=== PROBLEM TO WORK ON ===
Restrict the output to the lines below starting at the one that contains "ATOM 92 O O" and ending at the one that contains "ATOM 119 C CA", and restate them word for word, both ends included.

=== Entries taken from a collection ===
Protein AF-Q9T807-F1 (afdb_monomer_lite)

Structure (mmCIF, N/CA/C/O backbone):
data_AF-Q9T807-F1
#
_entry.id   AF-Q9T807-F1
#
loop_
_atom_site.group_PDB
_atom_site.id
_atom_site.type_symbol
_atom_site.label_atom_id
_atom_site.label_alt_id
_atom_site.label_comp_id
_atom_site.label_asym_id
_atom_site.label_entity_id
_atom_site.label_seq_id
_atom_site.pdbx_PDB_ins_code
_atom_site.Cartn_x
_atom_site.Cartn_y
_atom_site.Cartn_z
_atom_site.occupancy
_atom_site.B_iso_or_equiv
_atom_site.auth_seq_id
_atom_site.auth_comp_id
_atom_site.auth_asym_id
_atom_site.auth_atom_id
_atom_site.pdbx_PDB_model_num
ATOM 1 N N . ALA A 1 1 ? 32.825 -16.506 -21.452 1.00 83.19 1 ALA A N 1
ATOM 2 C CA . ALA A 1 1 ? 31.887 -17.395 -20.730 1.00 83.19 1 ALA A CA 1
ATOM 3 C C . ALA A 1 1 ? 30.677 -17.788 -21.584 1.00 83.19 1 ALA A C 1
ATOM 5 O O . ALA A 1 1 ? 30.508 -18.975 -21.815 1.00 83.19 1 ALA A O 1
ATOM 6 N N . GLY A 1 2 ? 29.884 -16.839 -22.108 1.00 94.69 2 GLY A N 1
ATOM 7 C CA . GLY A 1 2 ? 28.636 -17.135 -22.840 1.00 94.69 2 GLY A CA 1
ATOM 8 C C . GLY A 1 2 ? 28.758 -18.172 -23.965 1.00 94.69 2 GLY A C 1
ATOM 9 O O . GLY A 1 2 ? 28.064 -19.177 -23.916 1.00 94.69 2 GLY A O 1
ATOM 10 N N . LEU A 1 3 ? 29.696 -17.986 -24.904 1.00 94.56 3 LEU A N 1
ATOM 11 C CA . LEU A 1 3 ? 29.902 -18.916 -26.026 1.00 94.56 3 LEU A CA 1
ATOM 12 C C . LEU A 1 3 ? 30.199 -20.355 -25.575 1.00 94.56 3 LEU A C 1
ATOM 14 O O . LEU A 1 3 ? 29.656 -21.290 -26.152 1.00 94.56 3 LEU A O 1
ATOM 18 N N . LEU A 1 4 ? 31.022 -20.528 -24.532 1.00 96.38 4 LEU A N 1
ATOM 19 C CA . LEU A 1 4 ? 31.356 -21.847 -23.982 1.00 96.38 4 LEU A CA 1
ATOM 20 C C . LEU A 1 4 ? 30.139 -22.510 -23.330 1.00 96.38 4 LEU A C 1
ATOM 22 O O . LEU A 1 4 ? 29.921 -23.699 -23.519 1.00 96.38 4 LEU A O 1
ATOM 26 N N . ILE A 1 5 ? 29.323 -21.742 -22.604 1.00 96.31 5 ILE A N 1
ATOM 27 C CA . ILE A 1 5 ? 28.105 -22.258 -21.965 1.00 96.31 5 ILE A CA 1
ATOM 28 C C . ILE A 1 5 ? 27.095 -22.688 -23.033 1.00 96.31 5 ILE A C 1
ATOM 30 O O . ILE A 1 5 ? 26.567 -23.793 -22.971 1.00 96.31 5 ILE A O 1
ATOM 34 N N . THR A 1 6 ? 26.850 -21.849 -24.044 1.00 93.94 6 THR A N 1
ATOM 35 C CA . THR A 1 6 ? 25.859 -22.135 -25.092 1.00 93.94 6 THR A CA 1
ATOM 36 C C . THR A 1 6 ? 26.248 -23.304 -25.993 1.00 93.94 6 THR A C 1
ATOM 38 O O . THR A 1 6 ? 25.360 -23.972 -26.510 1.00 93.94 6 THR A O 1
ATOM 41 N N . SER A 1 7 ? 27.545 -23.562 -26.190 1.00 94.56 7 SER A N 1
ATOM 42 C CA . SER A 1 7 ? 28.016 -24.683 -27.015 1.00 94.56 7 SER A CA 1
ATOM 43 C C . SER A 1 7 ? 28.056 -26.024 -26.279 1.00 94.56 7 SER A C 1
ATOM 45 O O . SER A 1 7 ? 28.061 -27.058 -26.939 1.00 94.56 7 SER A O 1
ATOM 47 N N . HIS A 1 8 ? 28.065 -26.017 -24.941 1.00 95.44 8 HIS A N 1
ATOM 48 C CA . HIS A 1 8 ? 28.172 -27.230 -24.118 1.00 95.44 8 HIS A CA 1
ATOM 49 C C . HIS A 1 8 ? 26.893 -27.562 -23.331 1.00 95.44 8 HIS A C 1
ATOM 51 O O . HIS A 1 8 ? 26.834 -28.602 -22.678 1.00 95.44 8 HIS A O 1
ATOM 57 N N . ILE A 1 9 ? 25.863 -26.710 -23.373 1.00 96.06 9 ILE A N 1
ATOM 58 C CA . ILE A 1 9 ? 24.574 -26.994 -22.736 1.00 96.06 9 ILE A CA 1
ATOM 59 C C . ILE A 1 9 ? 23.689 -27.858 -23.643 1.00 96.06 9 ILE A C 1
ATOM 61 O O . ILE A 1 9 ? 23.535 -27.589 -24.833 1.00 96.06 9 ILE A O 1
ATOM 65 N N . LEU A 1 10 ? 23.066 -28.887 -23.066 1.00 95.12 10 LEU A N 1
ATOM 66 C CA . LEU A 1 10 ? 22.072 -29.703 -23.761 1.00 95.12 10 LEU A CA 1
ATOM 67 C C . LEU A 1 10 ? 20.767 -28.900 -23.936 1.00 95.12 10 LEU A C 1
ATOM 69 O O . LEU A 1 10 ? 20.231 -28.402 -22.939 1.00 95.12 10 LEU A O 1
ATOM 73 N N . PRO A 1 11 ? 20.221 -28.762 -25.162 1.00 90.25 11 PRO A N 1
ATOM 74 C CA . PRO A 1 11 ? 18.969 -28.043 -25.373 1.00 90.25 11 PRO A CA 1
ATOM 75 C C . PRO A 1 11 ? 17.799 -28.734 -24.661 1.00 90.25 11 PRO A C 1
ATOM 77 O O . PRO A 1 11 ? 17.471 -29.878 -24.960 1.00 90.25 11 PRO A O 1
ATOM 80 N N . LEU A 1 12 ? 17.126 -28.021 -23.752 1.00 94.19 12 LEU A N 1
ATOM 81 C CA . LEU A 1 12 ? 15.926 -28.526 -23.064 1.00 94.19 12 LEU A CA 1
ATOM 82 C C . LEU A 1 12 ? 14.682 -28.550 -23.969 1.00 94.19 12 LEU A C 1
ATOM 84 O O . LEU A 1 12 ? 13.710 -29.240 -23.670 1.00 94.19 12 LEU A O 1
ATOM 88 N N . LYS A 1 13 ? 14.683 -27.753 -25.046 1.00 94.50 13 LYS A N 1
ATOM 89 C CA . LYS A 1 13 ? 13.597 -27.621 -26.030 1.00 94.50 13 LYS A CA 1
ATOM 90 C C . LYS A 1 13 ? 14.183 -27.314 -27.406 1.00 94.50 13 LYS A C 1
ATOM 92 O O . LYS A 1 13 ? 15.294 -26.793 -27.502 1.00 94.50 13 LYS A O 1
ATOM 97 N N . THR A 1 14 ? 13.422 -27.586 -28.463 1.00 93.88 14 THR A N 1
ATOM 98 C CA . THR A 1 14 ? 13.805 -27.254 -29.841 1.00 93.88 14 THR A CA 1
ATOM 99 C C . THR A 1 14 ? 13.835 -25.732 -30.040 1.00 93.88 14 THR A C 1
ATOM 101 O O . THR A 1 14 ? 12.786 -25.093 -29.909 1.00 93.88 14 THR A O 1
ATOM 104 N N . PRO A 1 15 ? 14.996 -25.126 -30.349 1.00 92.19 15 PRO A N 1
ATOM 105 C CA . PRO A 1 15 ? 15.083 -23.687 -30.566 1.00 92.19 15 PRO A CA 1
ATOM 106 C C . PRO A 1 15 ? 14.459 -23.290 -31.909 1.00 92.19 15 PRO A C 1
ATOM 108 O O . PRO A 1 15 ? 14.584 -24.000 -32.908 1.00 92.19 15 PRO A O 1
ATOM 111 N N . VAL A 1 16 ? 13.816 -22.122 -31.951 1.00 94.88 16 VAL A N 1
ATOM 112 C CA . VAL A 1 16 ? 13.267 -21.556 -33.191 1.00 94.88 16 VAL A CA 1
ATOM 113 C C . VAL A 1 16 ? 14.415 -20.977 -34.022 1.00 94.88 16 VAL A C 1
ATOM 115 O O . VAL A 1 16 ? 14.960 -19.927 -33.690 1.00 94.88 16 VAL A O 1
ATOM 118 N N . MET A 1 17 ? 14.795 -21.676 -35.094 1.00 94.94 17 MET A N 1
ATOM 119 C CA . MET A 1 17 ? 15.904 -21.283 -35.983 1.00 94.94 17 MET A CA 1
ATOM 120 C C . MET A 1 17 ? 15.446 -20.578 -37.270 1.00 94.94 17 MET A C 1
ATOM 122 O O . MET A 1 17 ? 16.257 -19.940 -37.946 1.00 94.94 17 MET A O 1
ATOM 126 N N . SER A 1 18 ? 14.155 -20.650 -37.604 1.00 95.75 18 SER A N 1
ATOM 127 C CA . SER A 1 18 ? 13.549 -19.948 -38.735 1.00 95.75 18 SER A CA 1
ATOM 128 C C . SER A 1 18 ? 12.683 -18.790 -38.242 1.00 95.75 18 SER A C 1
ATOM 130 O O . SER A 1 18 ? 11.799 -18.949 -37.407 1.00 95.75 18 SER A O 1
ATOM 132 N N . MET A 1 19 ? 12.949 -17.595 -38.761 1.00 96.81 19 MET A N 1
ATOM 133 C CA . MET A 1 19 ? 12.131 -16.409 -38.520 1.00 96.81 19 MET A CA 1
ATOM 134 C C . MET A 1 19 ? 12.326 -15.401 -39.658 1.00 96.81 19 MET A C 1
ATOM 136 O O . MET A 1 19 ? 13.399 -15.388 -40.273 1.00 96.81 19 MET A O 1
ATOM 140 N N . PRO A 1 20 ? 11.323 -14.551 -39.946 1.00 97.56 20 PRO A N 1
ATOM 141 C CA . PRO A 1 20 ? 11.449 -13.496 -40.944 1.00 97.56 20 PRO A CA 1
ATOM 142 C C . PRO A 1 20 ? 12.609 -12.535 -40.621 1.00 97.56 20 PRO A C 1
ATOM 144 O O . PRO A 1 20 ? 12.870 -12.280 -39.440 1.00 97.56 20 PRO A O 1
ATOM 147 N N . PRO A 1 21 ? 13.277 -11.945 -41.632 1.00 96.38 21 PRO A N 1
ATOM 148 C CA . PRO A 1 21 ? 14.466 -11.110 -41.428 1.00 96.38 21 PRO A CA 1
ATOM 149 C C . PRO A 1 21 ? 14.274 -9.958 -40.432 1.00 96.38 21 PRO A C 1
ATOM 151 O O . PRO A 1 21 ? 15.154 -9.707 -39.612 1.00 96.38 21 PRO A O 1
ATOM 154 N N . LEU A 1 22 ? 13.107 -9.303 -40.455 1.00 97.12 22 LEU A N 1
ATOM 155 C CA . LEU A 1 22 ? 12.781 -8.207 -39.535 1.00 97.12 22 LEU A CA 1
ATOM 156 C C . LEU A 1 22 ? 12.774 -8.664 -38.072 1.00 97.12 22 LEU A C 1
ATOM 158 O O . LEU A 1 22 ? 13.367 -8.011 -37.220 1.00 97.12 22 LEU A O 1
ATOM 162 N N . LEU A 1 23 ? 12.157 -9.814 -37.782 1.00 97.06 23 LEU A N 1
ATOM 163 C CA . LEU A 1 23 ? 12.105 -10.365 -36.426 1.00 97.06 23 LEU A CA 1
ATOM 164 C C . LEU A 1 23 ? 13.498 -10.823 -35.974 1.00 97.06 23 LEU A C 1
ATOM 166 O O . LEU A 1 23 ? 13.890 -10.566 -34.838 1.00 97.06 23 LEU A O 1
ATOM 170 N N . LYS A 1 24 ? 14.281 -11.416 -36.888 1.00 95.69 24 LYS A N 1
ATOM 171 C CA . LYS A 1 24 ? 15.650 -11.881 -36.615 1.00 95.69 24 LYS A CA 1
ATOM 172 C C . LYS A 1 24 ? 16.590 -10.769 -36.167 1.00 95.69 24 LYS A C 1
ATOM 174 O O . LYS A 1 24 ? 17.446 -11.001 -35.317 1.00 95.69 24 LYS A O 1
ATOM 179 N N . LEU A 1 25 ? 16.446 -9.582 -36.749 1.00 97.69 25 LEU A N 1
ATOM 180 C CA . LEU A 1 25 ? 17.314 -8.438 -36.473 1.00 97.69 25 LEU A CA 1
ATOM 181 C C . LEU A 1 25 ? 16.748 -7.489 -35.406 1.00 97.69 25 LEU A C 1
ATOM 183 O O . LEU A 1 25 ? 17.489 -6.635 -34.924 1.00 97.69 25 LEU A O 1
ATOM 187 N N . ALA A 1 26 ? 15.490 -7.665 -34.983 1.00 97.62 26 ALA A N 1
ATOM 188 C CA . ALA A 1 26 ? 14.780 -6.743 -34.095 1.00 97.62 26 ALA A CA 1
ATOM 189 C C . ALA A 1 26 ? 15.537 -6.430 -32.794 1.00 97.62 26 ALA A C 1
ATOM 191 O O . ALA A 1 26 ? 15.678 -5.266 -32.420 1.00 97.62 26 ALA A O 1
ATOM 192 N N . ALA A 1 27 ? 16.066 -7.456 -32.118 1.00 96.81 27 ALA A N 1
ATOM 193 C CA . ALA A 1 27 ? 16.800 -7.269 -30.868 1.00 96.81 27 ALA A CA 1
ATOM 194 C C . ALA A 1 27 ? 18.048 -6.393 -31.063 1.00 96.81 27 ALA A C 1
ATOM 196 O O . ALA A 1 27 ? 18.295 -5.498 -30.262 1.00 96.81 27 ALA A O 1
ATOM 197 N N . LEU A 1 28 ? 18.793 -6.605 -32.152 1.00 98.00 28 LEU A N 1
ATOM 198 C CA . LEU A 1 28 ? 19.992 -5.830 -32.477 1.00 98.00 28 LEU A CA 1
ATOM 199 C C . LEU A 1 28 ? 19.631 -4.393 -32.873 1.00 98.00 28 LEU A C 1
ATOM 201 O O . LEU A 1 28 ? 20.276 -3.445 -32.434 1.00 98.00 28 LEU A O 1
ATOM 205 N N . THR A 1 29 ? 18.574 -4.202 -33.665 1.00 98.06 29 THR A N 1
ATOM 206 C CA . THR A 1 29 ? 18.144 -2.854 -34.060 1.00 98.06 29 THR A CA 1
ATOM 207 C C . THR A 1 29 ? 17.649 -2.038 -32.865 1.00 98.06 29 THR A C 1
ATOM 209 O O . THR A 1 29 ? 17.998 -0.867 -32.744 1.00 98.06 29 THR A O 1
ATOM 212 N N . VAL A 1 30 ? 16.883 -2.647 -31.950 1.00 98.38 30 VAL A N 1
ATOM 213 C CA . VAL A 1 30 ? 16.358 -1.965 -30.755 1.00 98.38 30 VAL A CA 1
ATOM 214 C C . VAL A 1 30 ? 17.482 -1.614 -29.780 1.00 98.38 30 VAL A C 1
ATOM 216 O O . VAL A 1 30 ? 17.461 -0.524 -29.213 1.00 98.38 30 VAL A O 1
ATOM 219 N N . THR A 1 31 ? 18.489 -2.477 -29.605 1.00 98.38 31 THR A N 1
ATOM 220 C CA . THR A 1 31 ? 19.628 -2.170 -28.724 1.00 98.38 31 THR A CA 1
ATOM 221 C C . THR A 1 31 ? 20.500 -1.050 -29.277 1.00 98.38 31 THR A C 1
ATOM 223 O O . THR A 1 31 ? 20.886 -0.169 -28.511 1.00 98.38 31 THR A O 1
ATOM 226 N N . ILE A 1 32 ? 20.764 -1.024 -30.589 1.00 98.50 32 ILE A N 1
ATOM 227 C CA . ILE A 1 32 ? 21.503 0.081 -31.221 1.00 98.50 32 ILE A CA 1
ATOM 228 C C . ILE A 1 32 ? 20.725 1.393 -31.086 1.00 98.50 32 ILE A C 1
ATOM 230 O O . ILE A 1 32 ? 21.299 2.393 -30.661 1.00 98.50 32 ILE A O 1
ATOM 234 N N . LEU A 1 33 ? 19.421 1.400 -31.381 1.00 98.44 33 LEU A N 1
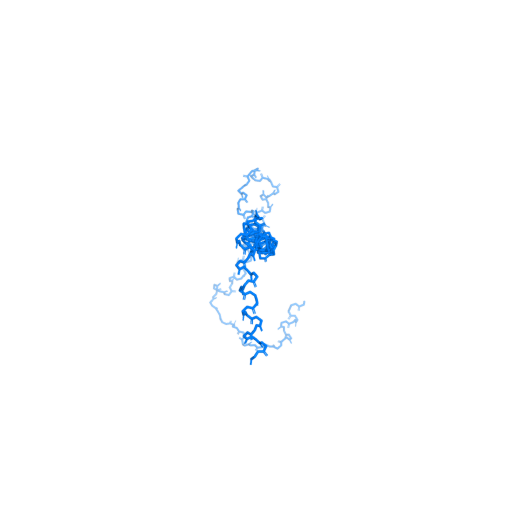ATOM 235 C CA . LEU A 1 33 ? 18.582 2.592 -31.210 1.00 98.44 33 LEU A CA 1
ATOM 236 C C . LEU A 1 33 ? 18.551 3.061 -29.746 1.00 98.44 33 LEU A C 1
ATOM 238 O O . LEU A 1 33 ? 18.717 4.249 -29.474 1.00 98.44 33 LEU A O 1
ATOM 242 N N . GLY A 1 34 ? 18.401 2.139 -28.794 1.00 98.31 34 GLY A N 1
ATOM 243 C CA . GLY A 1 34 ? 18.457 2.442 -27.362 1.00 98.31 34 GLY A CA 1
ATOM 244 C C . GLY A 1 34 ? 19.797 3.052 -26.938 1.00 98.31 34 GLY A C 1
ATOM 245 O O . GLY A 1 34 ? 19.821 4.028 -26.195 1.00 98.31 34 GLY A O 1
ATOM 246 N N . LEU A 1 35 ? 20.913 2.537 -27.456 1.00 98.31 35 LEU A N 1
ATOM 247 C CA . LEU A 1 35 ? 22.244 3.068 -27.166 1.00 98.31 35 LEU A CA 1
ATOM 248 C C . LEU A 1 35 ? 22.454 4.466 -27.759 1.00 98.31 35 LEU A C 1
ATOM 250 O O . LEU A 1 35 ? 22.944 5.350 -27.061 1.00 98.31 35 LEU A O 1
ATOM 254 N N . LEU A 1 36 ? 22.060 4.683 -29.017 1.00 98.50 36 LEU A N 1
ATOM 255 C CA . LEU A 1 36 ? 22.186 5.989 -29.671 1.00 98.50 36 LEU A CA 1
ATOM 256 C C . LEU A 1 36 ? 21.324 7.049 -28.975 1.00 98.50 36 LEU A C 1
ATOM 258 O O . LEU A 1 36 ? 21.796 8.154 -28.722 1.00 98.50 36 LEU A O 1
ATOM 262 N N . THR A 1 37 ? 20.087 6.702 -28.609 1.00 98.06 37 THR A N 1
ATOM 263 C CA . THR A 1 37 ? 19.207 7.610 -27.855 1.00 98.06 37 THR A CA 1
ATOM 264 C C . THR A 1 37 ? 19.768 7.922 -26.469 1.00 98.06 37 THR A C 1
ATOM 266 O O . THR A 1 37 ? 19.802 9.085 -26.084 1.00 98.06 37 THR A O 1
ATOM 269 N N . ALA A 1 38 ? 20.267 6.926 -25.731 1.00 97.12 38 ALA A N 1
ATOM 270 C CA . ALA A 1 38 ? 20.875 7.146 -24.419 1.00 97.12 38 ALA A CA 1
ATOM 271 C C . ALA A 1 38 ? 22.132 8.028 -24.491 1.00 97.12 38 ALA A C 1
ATOM 273 O O . ALA A 1 38 ? 22.325 8.881 -23.624 1.00 97.12 38 ALA A O 1
ATOM 274 N N . LEU A 1 39 ? 22.962 7.850 -25.525 1.00 97.31 39 LEU A N 1
ATOM 275 C CA . LEU A 1 39 ? 24.151 8.670 -25.748 1.00 97.31 39 LEU A CA 1
ATOM 276 C C . LEU A 1 39 ? 23.776 10.137 -25.987 1.00 97.31 39 LEU A C 1
ATOM 278 O O . LEU A 1 39 ? 24.348 11.017 -25.350 1.00 97.31 39 LEU A O 1
ATOM 282 N N . GLU A 1 40 ? 22.781 10.387 -26.837 1.00 96.56 40 GLU A N 1
ATOM 283 C CA . GLU A 1 40 ? 22.288 11.742 -27.103 1.00 96.56 40 GLU A CA 1
ATOM 284 C C . GLU A 1 40 ? 21.634 12.373 -25.863 1.00 96.56 40 GLU A C 1
ATOM 286 O O . GLU A 1 40 ? 21.829 13.548 -25.565 1.00 96.56 40 GLU A O 1
ATOM 291 N N . LEU A 1 41 ? 20.894 11.599 -25.064 1.00 93.62 41 LEU A N 1
ATOM 292 C CA . LEU A 1 41 ? 20.371 12.109 -23.794 1.00 93.62 41 LEU A CA 1
ATOM 293 C C . LEU A 1 41 ? 21.515 12.509 -22.847 1.00 93.62 41 LEU A C 1
ATOM 295 O O . LEU A 1 41 ? 21.441 13.565 -22.220 1.00 93.62 41 LEU A O 1
ATOM 299 N N . ALA A 1 42 ? 22.580 11.708 -22.762 1.00 94.69 42 ALA A N 1
ATOM 300 C CA . ALA A 1 42 ? 23.729 12.000 -21.908 1.00 94.69 42 ALA A CA 1
ATOM 301 C C . ALA A 1 42 ? 24.477 13.275 -22.343 1.00 94.69 42 ALA A C 1
ATOM 303 O O . ALA A 1 42 ? 24.838 14.086 -21.485 1.00 94.69 42 ALA A O 1
ATOM 304 N N . THR A 1 43 ? 24.656 13.510 -23.647 1.00 95.44 43 THR A N 1
ATOM 305 C CA . THR A 1 43 ? 25.278 14.749 -24.152 1.00 95.44 43 THR A CA 1
ATOM 306 C C . THR A 1 43 ? 24.422 15.981 -23.847 1.00 95.44 43 THR A C 1
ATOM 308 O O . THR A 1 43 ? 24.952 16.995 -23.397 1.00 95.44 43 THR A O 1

=== ANSWER ===
ATOM 92 O O . LYS A 1 13 ? 15.294 -26.793 -27.502 1.00 94.50 13 LYS A O 1
ATOM 97 N N . THR A 1 14 ? 13.422 -27.586 -28.463 1.00 93.88 14 THR A N 1
ATOM 98 C CA . THR A 1 14 ? 13.805 -27.254 -29.841 1.00 93.88 14 THR A CA 1
ATOM 99 C C . THR A 1 14 ? 13.835 -25.732 -30.040 1.00 93.88 14 THR A C 1
ATOM 101 O O . THR A 1 14 ? 12.786 -25.093 -29.909 1.00 93.88 14 THR A O 1
ATOM 104 N N . PRO A 1 15 ? 14.996 -25.126 -30.349 1.00 92.19 15 PRO A N 1
ATOM 105 C CA . PRO A 1 15 ? 15.083 -23.687 -30.566 1.00 92.19 15 PRO A CA 1
ATOM 106 C C . PRO A 1 15 ? 14.459 -23.290 -31.909 1.00 92.19 15 PRO A C 1
ATOM 108 O O . PRO A 1 15 ? 14.584 -24.000 -32.908 1.00 92.19 15 PRO A O 1
ATOM 111 N N . VAL A 1 16 ? 13.816 -22.122 -31.951 1.00 94.88 16 VAL A N 1
ATOM 112 C CA . VAL A 1 16 ? 13.267 -21.556 -33.191 1.00 94.88 16 VAL A CA 1
ATOM 113 C C . VAL A 1 16 ? 14.415 -20.977 -34.022 1.00 94.88 16 VAL A C 1
ATOM 115 O O . VAL A 1 16 ? 14.960 -19.927 -33.690 1.00 94.88 16 VAL A O 1
ATOM 118 N N . MET A 1 17 ? 14.795 -21.676 -35.094 1.00 94.94 17 MET A N 1
ATOM 119 C CA . MET A 1 17 ? 15.904 -21.283 -35.983 1.00 94.94 17 MET A CA 1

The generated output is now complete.